Lin Wudi segera mendengar keluhan seperti itu dari anggota klub ketika memasuki aula dalam. Tanpa peduli pada tatapan penuh kekaguman yang menyorotnya, ia mengerutkan alis lalu duduk bersama Qin Mengyi di lantai dekat tiang besi.
“Apakah Klub Bela Diri Universitas Luzhou benar-benar kuat?” tanya Lin Wudi segera setelah duduk.
“Betul,” jawab Tiang Besi sambil mengangguk. “Kota Jingzhou di bawah kepemimpinan Sekretaris Qin memang berkembang pesat secara ekonomi, terbaik di provinsi. Tapi secara keseluruhan, tingkat bela diri kami justru paling rendah. Meskipun Klub Bela Diri Universitas Luzhou hanya peringkat keenam di antara klub universitas se-provinsi, bagi kami mereka tak terkalahkan.”
“Tak terkalahkan? Bahkan aku pun tak bisa mengalahkan mereka?” tanya Lin Wudi dengan suara berat.
“Pertukaran bela diri biasanya lima pertandingan, menang tiga,” kata Tiang Besi dengan serius. “Bahkan jika kau dan Chu Zhongxiang masing-masing menang satu pertandingan, kita tetap kalah...”
“Kalian bahkan tidak punya harapan menang satu pertandingan pun?” Lin Wudi bertanya dengan ekspresi serius.
“Tidak!” jawab Tiang Besi tegas. “Di pertandingan sebelumnya, hanya Ketua Chu yang dengan keberuntungan luar biasa bisa menang satu kali. Empat pertandingan lainnya, kita kalah telak! Karena di Klub Bela Diri Universitas Luzhou ada setidaknya 10 petarung tingkat menengah! Siapa pun yang mereka kirim, bukan lawan kita.”

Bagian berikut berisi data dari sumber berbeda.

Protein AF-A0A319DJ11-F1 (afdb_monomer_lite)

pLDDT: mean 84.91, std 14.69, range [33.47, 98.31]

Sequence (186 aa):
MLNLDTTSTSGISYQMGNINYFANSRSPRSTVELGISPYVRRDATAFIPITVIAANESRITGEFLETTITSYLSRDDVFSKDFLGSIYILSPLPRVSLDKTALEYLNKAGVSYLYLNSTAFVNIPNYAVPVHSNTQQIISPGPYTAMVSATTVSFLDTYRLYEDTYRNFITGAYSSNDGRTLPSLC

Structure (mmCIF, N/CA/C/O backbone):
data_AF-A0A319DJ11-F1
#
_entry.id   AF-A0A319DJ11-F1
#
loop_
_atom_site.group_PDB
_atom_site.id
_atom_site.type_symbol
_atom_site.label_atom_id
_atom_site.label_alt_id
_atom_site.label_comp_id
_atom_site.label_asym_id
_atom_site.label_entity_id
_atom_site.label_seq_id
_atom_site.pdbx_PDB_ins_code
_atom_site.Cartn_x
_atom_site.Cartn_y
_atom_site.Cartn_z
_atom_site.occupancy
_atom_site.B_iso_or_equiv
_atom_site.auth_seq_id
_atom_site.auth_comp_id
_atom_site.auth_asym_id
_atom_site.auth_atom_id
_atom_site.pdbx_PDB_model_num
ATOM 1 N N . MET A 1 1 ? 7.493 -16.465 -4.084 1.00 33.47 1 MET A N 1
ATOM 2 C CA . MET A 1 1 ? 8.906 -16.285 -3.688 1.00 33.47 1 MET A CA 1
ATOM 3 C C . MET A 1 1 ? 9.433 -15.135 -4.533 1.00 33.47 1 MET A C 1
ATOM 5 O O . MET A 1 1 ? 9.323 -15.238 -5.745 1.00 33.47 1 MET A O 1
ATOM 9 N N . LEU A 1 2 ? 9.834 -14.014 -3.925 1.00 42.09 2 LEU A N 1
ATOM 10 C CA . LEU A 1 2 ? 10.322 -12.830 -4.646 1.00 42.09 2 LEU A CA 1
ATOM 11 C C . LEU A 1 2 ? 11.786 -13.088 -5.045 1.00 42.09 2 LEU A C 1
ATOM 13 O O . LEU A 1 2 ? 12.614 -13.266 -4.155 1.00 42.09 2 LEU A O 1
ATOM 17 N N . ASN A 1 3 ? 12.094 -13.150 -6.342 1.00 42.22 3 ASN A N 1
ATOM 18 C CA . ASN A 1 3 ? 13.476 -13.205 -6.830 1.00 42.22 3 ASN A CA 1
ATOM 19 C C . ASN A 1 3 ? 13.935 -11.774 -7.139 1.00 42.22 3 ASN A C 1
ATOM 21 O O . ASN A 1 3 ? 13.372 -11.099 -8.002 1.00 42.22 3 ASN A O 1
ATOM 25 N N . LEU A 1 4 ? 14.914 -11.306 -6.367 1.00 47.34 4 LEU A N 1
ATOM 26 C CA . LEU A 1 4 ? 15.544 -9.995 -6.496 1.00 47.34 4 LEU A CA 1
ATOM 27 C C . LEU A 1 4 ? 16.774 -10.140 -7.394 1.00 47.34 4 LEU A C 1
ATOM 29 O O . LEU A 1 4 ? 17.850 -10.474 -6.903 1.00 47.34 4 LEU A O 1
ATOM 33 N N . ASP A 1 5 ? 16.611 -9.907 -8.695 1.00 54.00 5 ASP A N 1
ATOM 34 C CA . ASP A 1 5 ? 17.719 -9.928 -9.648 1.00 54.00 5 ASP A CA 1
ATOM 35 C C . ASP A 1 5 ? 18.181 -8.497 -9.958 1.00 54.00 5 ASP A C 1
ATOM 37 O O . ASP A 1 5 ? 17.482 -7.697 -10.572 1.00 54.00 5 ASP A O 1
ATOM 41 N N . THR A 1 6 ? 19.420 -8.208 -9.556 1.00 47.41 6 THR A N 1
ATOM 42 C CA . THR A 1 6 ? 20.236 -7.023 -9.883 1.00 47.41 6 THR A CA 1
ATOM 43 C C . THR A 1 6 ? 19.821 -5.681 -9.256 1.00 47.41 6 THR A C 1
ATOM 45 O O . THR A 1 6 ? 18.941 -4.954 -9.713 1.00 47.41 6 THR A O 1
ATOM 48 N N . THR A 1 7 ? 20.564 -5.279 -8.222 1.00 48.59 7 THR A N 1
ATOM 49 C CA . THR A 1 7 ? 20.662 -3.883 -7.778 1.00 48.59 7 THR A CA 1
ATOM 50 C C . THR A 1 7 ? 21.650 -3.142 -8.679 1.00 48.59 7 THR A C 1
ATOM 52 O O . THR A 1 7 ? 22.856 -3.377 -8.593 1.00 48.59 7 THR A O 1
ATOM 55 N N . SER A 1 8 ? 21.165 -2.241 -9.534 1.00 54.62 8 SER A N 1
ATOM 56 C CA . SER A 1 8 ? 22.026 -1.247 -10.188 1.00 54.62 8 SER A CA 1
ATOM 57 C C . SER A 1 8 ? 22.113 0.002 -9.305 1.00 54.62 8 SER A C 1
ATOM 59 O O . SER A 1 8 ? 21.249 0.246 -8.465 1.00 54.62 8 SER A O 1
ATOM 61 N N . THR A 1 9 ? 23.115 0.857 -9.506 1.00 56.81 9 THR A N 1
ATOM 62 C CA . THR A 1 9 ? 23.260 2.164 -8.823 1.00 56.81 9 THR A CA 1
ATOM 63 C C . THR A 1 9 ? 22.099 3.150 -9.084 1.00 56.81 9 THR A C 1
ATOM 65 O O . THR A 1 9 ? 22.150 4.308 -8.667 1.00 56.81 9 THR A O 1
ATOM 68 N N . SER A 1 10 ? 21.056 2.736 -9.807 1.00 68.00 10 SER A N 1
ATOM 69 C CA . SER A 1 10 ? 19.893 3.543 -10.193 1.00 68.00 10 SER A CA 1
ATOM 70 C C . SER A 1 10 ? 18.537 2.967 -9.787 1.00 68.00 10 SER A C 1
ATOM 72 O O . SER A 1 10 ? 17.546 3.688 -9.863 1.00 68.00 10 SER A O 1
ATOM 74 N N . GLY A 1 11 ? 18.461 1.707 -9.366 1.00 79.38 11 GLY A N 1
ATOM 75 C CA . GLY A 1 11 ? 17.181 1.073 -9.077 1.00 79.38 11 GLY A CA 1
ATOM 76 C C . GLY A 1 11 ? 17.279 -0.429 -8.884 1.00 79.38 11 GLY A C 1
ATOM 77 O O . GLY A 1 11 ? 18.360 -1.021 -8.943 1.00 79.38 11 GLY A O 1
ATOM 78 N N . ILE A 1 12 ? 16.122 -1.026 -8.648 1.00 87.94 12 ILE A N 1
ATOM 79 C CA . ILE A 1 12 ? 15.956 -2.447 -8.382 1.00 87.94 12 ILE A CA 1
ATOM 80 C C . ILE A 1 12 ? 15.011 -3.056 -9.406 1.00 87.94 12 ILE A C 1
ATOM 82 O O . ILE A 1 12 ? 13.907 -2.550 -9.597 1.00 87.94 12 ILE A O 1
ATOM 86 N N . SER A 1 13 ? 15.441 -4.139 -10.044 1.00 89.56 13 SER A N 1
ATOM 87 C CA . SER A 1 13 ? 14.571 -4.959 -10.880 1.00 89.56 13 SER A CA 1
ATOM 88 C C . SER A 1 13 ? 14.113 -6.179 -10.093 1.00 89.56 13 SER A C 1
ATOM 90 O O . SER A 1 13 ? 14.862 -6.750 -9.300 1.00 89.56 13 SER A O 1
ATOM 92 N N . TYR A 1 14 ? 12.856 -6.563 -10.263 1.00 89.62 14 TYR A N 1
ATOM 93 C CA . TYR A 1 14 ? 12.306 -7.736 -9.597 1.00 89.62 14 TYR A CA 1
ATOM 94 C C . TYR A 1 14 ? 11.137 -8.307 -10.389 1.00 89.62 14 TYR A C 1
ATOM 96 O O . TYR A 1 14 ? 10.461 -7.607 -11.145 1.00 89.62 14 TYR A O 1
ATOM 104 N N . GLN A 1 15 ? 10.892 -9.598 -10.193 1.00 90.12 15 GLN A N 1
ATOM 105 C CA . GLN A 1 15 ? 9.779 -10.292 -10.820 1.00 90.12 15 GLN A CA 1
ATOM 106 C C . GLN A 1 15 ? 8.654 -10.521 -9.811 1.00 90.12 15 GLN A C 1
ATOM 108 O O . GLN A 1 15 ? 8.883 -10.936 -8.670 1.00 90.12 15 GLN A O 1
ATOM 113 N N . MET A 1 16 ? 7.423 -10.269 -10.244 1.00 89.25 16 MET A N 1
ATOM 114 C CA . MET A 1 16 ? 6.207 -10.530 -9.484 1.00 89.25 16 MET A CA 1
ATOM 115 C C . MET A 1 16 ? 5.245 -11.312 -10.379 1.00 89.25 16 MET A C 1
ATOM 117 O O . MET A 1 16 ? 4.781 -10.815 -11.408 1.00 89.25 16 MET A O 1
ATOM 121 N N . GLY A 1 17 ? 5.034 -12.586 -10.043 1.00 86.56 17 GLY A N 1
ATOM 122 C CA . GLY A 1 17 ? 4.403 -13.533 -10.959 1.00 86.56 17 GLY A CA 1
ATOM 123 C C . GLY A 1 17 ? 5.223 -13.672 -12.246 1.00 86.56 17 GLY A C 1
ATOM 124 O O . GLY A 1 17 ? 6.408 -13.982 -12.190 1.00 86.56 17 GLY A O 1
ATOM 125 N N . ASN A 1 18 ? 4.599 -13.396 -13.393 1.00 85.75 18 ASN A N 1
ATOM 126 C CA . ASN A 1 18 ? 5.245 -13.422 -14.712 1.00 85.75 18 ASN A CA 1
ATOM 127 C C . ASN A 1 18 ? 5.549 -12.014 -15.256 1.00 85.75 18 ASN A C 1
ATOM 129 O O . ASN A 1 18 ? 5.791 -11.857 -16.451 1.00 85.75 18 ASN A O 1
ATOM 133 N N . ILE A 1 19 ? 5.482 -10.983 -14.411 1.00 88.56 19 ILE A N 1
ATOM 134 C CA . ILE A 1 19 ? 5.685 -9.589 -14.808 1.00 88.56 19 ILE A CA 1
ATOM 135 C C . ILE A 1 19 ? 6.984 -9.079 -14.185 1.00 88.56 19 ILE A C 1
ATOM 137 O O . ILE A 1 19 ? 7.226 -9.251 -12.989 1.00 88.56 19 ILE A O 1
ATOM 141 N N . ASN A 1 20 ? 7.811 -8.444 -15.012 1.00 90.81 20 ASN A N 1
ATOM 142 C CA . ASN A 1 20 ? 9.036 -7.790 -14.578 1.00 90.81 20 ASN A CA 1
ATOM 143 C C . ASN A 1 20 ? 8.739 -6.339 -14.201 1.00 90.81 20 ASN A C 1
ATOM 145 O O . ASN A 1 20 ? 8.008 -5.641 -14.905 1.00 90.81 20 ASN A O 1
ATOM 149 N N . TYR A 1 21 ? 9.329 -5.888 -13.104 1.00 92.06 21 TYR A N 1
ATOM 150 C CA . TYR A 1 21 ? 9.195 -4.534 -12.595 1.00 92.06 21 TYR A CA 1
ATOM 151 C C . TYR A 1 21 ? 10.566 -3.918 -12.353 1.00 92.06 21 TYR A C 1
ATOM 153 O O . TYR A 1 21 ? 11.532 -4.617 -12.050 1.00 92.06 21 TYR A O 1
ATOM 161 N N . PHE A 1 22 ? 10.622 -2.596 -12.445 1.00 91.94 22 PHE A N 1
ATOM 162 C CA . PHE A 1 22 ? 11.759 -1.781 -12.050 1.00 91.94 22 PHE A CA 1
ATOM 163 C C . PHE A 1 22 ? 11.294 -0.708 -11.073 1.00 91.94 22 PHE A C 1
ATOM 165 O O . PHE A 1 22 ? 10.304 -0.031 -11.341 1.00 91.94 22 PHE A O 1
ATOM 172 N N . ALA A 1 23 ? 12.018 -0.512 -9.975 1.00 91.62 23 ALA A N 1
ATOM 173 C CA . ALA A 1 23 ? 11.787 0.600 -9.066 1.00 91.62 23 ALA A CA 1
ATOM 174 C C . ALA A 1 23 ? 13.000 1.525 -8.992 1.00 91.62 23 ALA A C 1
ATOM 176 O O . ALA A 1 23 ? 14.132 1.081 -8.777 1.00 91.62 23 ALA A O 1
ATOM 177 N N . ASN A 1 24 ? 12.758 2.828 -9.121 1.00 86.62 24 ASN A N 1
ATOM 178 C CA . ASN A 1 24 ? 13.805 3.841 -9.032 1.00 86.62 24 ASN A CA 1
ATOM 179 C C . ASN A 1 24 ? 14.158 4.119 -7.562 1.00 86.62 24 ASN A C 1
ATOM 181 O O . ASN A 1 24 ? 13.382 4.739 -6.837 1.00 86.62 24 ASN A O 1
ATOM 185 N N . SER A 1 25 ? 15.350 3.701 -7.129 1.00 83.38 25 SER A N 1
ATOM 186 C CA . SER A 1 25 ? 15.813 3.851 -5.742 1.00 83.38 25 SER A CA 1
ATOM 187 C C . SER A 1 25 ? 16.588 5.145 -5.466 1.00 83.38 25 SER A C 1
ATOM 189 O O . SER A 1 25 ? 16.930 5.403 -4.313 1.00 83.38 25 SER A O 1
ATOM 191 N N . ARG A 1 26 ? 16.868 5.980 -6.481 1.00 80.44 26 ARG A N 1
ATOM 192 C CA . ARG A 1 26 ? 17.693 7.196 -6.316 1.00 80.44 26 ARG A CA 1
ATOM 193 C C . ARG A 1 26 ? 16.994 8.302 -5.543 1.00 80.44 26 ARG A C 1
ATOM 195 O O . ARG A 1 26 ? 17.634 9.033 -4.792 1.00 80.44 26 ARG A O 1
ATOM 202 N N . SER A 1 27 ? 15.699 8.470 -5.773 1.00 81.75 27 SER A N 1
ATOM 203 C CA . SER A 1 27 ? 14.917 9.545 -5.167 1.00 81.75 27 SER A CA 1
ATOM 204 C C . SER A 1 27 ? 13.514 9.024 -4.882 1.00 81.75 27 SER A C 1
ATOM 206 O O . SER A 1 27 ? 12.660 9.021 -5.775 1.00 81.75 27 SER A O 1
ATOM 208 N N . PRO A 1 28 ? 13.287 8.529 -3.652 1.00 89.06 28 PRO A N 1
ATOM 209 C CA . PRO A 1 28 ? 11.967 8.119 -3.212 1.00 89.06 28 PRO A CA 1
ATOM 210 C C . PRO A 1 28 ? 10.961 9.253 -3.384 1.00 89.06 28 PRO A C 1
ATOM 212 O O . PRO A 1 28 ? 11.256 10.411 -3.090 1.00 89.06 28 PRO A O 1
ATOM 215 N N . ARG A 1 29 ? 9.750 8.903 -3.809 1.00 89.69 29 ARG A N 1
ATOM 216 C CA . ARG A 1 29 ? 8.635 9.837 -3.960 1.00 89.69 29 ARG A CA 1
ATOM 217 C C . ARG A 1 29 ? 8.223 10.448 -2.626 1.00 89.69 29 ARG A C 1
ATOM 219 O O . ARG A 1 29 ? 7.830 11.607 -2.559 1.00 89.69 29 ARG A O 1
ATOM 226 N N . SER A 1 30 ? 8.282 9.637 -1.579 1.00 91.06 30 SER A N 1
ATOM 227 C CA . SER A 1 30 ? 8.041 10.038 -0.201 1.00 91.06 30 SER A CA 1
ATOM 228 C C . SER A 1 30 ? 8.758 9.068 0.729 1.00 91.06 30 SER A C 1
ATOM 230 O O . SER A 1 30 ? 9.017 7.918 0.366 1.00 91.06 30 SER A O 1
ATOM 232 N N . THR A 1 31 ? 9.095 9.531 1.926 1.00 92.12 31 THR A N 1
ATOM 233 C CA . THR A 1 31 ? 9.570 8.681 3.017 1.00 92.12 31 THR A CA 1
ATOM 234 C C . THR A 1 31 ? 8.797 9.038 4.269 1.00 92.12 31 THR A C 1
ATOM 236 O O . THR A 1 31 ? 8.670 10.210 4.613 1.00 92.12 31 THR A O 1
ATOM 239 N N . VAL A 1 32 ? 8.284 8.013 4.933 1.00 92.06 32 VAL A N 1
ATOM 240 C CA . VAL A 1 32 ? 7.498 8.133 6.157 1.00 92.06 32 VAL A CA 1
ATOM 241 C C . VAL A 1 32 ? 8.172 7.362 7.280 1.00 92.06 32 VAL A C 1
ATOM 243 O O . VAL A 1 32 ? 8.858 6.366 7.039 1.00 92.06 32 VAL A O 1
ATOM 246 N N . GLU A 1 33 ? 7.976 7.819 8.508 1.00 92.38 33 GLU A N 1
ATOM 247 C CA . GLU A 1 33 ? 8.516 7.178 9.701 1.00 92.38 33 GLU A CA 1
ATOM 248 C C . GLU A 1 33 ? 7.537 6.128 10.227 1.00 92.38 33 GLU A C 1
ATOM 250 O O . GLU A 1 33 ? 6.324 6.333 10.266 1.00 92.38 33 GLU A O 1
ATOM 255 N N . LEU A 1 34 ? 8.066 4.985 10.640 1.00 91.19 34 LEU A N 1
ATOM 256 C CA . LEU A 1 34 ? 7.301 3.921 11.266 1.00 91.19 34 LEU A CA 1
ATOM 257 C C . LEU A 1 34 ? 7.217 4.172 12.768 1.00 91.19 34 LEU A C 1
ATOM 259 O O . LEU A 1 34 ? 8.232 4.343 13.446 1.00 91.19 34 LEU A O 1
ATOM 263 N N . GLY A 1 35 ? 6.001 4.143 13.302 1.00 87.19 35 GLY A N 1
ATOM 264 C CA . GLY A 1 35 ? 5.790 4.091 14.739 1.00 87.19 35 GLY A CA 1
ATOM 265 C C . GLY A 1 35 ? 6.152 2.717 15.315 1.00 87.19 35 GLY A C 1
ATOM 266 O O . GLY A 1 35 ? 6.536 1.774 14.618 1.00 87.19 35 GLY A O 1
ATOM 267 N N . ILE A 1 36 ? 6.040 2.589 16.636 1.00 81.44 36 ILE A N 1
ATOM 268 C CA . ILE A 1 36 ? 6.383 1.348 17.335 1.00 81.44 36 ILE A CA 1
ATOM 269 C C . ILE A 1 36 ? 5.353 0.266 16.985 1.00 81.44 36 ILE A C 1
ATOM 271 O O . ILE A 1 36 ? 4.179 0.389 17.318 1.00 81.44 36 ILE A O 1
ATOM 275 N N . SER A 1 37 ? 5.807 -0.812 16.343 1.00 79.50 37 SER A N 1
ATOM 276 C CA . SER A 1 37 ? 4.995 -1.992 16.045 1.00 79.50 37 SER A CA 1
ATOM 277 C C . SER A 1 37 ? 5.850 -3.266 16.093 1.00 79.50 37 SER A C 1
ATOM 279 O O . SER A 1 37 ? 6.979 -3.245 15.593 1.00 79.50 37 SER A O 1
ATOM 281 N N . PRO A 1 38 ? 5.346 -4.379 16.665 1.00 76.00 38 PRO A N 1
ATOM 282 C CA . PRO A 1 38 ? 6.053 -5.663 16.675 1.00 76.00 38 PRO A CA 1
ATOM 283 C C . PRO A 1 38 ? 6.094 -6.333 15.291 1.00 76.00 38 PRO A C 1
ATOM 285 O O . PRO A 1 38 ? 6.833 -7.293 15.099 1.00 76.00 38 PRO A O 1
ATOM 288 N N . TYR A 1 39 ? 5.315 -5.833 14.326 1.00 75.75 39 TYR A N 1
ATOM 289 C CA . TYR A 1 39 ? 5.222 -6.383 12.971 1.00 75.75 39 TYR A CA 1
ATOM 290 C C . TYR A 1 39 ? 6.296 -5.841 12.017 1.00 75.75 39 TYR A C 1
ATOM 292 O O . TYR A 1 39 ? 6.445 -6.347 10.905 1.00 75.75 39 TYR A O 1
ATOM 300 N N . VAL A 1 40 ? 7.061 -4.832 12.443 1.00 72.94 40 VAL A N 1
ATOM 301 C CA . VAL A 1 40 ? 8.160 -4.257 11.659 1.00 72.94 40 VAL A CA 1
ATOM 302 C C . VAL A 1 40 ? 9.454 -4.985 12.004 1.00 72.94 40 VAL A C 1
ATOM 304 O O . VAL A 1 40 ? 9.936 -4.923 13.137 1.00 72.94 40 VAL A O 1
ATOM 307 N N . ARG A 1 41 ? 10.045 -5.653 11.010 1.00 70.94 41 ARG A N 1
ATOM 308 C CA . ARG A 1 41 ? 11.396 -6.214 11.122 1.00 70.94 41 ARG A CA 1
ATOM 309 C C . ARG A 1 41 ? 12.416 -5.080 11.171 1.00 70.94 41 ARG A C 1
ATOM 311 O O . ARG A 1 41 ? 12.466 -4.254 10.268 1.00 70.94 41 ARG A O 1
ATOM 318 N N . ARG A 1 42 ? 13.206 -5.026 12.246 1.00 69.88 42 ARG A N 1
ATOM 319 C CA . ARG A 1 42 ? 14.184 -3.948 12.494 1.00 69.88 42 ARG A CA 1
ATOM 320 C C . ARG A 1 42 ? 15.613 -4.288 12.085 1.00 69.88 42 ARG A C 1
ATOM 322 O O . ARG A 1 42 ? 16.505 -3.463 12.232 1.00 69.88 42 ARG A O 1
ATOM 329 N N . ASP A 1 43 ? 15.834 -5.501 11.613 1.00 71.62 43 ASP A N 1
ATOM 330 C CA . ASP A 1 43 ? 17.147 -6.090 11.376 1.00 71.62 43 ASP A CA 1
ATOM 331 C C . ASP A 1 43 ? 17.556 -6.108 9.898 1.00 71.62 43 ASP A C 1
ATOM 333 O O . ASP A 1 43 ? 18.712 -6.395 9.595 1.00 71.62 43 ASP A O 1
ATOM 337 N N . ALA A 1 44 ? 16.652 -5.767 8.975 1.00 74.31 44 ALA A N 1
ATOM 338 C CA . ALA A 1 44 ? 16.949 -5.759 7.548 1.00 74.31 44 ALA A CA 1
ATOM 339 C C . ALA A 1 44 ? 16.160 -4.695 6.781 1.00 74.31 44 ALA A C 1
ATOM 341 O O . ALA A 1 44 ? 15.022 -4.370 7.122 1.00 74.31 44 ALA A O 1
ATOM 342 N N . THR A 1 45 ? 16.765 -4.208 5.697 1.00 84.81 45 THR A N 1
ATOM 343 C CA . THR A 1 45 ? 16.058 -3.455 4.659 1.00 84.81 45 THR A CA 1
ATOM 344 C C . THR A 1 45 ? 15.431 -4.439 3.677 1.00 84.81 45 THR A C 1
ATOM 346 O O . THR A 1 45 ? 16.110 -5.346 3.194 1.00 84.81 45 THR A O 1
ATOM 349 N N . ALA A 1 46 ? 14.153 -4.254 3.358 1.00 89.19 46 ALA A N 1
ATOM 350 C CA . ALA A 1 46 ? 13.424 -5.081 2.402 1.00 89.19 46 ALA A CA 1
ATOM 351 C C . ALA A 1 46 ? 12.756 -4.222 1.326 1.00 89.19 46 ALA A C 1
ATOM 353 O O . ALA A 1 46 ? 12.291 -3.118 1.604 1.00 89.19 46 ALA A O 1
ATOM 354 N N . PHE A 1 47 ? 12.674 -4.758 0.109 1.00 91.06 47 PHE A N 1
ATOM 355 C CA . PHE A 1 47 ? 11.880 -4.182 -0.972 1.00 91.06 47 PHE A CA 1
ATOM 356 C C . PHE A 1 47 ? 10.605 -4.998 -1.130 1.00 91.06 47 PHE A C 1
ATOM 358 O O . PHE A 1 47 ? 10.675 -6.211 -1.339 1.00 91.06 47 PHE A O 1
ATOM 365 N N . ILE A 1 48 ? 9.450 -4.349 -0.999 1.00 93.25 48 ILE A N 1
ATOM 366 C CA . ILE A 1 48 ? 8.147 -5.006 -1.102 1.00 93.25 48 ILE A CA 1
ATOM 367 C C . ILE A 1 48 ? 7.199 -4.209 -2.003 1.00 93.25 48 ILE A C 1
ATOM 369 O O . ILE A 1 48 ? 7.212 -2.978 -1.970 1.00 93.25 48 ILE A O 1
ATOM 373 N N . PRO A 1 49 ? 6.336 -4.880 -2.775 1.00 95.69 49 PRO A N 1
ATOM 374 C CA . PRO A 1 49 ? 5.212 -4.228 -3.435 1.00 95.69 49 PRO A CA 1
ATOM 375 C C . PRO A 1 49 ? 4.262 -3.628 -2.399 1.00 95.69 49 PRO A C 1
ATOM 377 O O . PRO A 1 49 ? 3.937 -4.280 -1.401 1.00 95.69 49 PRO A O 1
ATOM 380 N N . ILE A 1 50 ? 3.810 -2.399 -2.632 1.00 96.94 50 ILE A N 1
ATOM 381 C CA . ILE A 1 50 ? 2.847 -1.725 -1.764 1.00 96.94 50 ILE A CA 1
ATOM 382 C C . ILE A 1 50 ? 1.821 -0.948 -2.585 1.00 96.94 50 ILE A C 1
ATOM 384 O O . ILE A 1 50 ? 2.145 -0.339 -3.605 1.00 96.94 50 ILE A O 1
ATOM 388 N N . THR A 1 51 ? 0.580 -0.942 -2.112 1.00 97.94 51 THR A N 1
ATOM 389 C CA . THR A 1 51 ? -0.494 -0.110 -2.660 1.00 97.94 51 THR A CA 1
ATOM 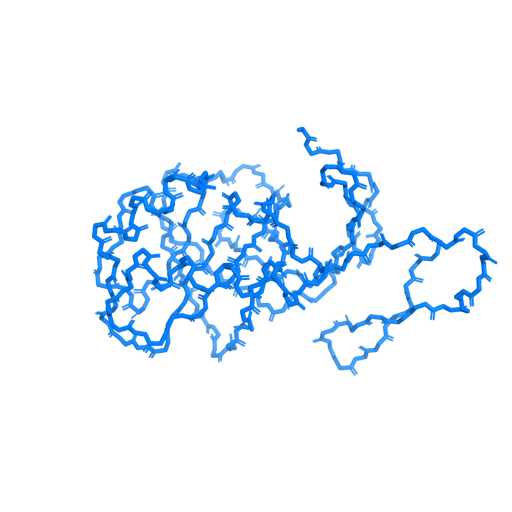390 C C . THR A 1 51 ? -0.733 1.094 -1.765 1.00 97.94 51 THR A C 1
ATOM 392 O O . THR A 1 51 ? -0.934 0.941 -0.561 1.00 97.94 51 THR A O 1
ATOM 395 N N . VAL A 1 52 ? -0.780 2.289 -2.345 1.00 97.00 52 VAL A N 1
ATOM 396 C CA . VAL A 1 52 ? -1.164 3.519 -1.649 1.00 97.00 52 VAL A CA 1
ATOM 397 C C . VAL A 1 52 ? -2.627 3.842 -1.945 1.00 97.00 52 VAL A C 1
ATOM 399 O O . VAL A 1 52 ? -3.038 3.963 -3.101 1.00 97.00 52 VAL A O 1
ATOM 402 N N . ILE A 1 53 ? -3.421 4.009 -0.890 1.00 96.56 53 ILE A N 1
ATOM 403 C CA . ILE A 1 53 ? -4.831 4.398 -0.957 1.00 96.56 53 ILE A CA 1
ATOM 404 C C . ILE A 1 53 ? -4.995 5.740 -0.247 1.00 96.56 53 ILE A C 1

Lebih dari seminggu lalu, petarung tingkat menengah memang bisa dengan mudah mengalahkan Klub Bela Diri Universitas Jingzhou. Saat itu, Chu Zhongxiang baru saja menjadi petarung tingkat rendah, sedangkan anggota lain masih amatir. Dengan keadaan seperti itu, menghadapi klub dengan lebih dari 10 petarung tingkat menengah, kekalahan total memang tak terelakkan!
Kini, dengan kehadiran Lin Wudi dan Chu Zhongxiang yang lebih kuat, situasinya sudah jauh berubah. Namun bagi Tiang Besi dan anggota lainnya, Universitas Jingzhou masih belum punya kemungkinan menang. Karena dalam lima pertandingan, sangat sulit menang sampai tiga kali!
“Petarung tingkat menengah, ya?” gumam Lin Wudi pelan lalu mengangkat alis, menepuk bahu Tiang Besi yang kekar, “Tenang saja, kita pasti bisa menang!”
Tiang Besi menganggap itu hanya kata-kata penyemangat dari Lin Wudi, jadi hanya tersenyum dan mengangguk. Tentu saja, Lin Wudi mengerti pikiran Tiang Besi saat itu, tetapi ia tidak berkata apa-apa.
“Duduk diam saja membosankan, aku jalan-jalan dulu,” katanya kepada Qin Mengyi lalu berdiri dan meninggalkan aula dalam, berjalan seorang diri ke sudut ruangan.